Daniel Day-Lewis's incredible success, and he is followed by paparazzi. You put yourself in that position. You never see Nicole Kidman in the tabloids as you can see Britney Spears and Jessica Simpson. If I had to go out and do a scene in all the clubs in New York and Los Angeles, in the end I would like to start getting a lot of print newspapers. But it's something I want?
[On his fear of flying] that I developed when I turned 20. All of a sudden I was really afraid of airplanes. I had to find a way to deal with it because I did not want to have panic attacks every time I board a plane. I know for a fact that is not in my destiny to die listening to an album of Britney Spears, so I always put it when I'm flying because I know that will not crash if I do not have Britney on.
[On skin tone in Transformers (2006)], I had been tanning a lot because [director Michael Bay] would be happy with my skin tone. Every spare moment of the sun was out, I had to be in it. It will not happen again because of the damage and skin cancer as possible.
They are wary of doing romantic comedies, you could end up making them all the time. Business-wise, those movies are very safe. They are tailored to Central America. But I'm 24, I do not belong in a romantic comedy again. As a black comedy Jennifer's Body (2009) perhaps, but I do not know if I could take Sisterhood of the Traveling Pants (2005) or something like that.
[Which film would remake] Well, could not be remade, because it would have destroyed, but I always loved The Lost Boys (1987). The female character who is not really surprising, but if you were to turn one of the male characters in a woman, I'd do it. That movie stayed with me all my life. There is something magical about it for me.
When I talk about my husband, I feel like if people roll their eyes. It 's like when you're 16 and order a martini and the waiter says,' You think it's stupid? 'They can not understand that I am old enough to be married.
Getting married was the best thing I ever did.
I was a stepmother for six years and it is fantastic ... I really like. It 's a lot of work but I like it. And 'cause for me. I like to be national. I'd like to be a biological mother, one day. That would make me very happy.

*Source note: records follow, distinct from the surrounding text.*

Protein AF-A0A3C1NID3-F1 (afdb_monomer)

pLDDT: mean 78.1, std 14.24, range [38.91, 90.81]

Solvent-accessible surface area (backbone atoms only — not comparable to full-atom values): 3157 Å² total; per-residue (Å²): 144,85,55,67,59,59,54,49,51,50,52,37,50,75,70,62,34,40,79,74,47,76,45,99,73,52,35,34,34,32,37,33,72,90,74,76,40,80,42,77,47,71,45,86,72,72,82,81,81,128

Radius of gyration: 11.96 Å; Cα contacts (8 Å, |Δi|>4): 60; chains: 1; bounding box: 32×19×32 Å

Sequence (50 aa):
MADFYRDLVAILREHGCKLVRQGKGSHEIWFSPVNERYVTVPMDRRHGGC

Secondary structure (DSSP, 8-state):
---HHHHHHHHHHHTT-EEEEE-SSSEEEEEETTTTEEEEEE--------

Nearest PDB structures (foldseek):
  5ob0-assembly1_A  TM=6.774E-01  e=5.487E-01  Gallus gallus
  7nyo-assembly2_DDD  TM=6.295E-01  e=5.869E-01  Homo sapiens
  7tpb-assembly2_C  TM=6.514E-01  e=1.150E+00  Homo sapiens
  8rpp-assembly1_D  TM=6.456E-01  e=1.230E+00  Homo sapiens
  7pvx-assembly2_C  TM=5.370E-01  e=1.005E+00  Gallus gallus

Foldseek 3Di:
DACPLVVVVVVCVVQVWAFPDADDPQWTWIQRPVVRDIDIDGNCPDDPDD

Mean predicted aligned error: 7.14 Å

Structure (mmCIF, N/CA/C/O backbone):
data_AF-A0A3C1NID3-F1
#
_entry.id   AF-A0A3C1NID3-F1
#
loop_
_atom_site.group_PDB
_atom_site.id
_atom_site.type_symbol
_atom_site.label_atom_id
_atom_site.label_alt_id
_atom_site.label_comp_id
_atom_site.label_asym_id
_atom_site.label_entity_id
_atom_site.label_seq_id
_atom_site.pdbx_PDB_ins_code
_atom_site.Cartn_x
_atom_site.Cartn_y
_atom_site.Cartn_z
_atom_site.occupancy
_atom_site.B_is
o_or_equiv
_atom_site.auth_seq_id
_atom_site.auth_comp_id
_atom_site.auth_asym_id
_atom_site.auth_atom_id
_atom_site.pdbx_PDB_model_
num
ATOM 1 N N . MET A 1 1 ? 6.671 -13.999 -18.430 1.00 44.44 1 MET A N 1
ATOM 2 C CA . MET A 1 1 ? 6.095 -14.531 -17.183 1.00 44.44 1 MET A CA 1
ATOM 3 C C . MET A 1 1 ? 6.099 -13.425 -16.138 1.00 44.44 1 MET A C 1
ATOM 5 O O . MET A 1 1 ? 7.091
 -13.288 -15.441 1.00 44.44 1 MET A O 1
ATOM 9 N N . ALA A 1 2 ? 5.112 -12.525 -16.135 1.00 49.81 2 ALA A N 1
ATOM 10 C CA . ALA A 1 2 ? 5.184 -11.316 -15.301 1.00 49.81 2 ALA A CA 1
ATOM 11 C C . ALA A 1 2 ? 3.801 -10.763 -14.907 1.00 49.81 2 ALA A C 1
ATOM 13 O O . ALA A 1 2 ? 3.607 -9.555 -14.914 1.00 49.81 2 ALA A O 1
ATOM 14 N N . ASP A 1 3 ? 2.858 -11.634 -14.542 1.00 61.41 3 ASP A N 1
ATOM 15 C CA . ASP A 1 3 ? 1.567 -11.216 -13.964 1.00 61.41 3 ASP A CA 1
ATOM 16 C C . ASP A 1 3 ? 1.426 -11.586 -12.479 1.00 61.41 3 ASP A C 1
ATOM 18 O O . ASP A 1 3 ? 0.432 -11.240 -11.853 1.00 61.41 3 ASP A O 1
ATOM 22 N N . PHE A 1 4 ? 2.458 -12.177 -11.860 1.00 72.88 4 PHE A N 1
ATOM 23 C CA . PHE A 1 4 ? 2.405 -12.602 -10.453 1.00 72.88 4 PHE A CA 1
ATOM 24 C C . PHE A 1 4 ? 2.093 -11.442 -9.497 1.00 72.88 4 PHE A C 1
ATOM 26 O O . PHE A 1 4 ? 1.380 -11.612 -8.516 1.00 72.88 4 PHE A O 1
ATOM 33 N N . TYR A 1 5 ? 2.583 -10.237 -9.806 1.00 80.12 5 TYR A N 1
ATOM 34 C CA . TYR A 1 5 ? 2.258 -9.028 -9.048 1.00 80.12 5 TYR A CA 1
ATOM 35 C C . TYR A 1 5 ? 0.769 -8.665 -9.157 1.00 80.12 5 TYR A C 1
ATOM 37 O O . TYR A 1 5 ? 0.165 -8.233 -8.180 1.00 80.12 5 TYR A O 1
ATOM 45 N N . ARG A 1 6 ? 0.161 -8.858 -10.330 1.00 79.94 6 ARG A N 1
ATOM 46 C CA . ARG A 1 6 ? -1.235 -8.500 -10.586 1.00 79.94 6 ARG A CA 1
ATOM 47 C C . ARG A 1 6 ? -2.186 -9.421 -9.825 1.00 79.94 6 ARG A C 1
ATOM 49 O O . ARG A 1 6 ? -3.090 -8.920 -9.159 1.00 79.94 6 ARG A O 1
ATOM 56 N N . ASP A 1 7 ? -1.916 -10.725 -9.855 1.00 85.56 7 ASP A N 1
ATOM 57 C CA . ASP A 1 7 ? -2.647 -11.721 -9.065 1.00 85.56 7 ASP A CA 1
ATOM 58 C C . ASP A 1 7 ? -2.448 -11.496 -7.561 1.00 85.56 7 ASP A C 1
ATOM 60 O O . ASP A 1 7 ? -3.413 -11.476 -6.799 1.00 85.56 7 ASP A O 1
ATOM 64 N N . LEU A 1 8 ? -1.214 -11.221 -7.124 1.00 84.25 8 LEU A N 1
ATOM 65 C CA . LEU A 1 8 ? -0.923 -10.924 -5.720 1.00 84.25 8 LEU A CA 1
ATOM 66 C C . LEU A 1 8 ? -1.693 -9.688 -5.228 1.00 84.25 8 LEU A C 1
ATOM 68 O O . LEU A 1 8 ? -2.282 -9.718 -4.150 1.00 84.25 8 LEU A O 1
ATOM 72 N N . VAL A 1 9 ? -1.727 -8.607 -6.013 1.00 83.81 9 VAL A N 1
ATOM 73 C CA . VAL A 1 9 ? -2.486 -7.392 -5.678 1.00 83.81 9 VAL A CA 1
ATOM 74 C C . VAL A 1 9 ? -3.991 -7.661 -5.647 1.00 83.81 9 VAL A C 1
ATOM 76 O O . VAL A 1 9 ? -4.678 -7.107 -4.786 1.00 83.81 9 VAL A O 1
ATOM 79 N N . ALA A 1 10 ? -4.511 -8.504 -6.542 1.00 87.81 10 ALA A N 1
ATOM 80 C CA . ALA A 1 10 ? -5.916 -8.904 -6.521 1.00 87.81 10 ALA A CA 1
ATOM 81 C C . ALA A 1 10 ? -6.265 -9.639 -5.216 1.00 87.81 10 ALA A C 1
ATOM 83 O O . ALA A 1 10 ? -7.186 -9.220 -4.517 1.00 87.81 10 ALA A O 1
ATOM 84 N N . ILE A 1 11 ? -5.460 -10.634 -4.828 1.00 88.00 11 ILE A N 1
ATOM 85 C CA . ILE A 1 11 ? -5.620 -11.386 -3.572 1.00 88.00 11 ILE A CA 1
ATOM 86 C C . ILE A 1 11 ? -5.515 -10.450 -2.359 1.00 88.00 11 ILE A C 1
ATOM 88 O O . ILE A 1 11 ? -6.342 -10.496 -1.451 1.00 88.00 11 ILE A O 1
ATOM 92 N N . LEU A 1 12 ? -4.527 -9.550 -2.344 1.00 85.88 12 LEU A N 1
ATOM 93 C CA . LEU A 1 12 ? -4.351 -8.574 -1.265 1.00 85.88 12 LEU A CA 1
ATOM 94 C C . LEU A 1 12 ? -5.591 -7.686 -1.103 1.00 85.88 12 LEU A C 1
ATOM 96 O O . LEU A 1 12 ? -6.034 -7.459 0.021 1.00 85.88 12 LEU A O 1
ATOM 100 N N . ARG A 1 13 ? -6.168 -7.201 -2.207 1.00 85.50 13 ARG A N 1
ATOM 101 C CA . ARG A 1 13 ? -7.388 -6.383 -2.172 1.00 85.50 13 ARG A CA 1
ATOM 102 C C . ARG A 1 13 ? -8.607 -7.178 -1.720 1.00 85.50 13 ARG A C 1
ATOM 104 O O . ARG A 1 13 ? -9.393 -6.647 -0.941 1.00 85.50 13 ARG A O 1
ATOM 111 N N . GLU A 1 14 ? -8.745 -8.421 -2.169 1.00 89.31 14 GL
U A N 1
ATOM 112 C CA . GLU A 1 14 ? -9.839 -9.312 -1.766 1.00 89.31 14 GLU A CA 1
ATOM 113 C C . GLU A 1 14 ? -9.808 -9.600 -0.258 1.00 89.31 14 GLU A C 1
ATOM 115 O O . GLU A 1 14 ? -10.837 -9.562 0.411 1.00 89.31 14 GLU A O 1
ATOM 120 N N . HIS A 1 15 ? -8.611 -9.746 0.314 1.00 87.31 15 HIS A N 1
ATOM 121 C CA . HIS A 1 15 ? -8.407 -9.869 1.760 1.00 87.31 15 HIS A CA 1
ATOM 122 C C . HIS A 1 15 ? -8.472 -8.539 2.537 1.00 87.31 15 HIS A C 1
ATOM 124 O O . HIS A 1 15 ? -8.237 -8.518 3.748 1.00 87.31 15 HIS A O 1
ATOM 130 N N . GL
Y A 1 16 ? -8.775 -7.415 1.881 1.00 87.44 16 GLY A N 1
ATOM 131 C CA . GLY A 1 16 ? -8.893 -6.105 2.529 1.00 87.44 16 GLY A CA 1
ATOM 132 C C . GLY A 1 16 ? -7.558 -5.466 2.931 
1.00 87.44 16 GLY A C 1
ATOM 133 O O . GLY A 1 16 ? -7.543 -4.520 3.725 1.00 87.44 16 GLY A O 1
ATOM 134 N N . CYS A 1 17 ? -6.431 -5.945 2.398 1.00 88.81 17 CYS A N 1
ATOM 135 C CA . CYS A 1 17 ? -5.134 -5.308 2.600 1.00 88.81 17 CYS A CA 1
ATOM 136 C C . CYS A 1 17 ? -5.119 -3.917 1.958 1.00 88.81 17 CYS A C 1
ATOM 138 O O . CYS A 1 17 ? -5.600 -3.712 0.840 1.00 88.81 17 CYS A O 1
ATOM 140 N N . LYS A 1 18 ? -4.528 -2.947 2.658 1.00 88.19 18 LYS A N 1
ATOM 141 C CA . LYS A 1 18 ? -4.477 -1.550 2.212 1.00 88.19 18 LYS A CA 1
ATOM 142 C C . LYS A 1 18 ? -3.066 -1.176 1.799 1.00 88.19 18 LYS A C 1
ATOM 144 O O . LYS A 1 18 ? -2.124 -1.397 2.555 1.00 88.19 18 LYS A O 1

I have a really unusual, strange, dark sense of humor. My sense of humor does not really mesh well with the television sitcom.
I did drugs, and that's how I know I do not like.
I met countless so-called beautiful people who seem to have personality or direction in life. They have never been forced to develop their characters because they are seen as being so attractive. So I think that beauty can be a mask.
I'm horrible to live with. I do not clean. My clothes end up wherever I take off them. I forgot to flush the toilet. My friends tell me, "Megan, you totally pinched a loaf in my toilet and has no color."
You will not believe this, but I never quit. I do not like drunk, sweaty people whose only goal is to have sex. I stay home and play computer backgammon. Every once in a while ', I went to Color Me Mine pottery making.
I worked with people who were difficult to work, but they were male. And there's never a complaint about them. There is never a problem made about them. I have friends who are actresses, that if they go to work one day and they show up on set and have a smile on their face are labeled a bitch and that is really unfortunate. But I can not by itself change that process, but I'm trying.

Salary
Jennifer's Body (2009)
$ 5,000,000

Where Are They Now
(September 2004) starred in "Hope & Faith" (2003) as "Sydney Shanowski", replacing Nicole Paggi.
(July 2007) played in Transformers (2007), Mikaela Banes.
(June 2008) Filming Transformers: Revenge of the Fallen (2009).
(May 2008) voted the sexiest women in the world by readers of FHM.
(June 2009) attended the premiere of Transformers: Revenge of the Fallen (2009) in Japan.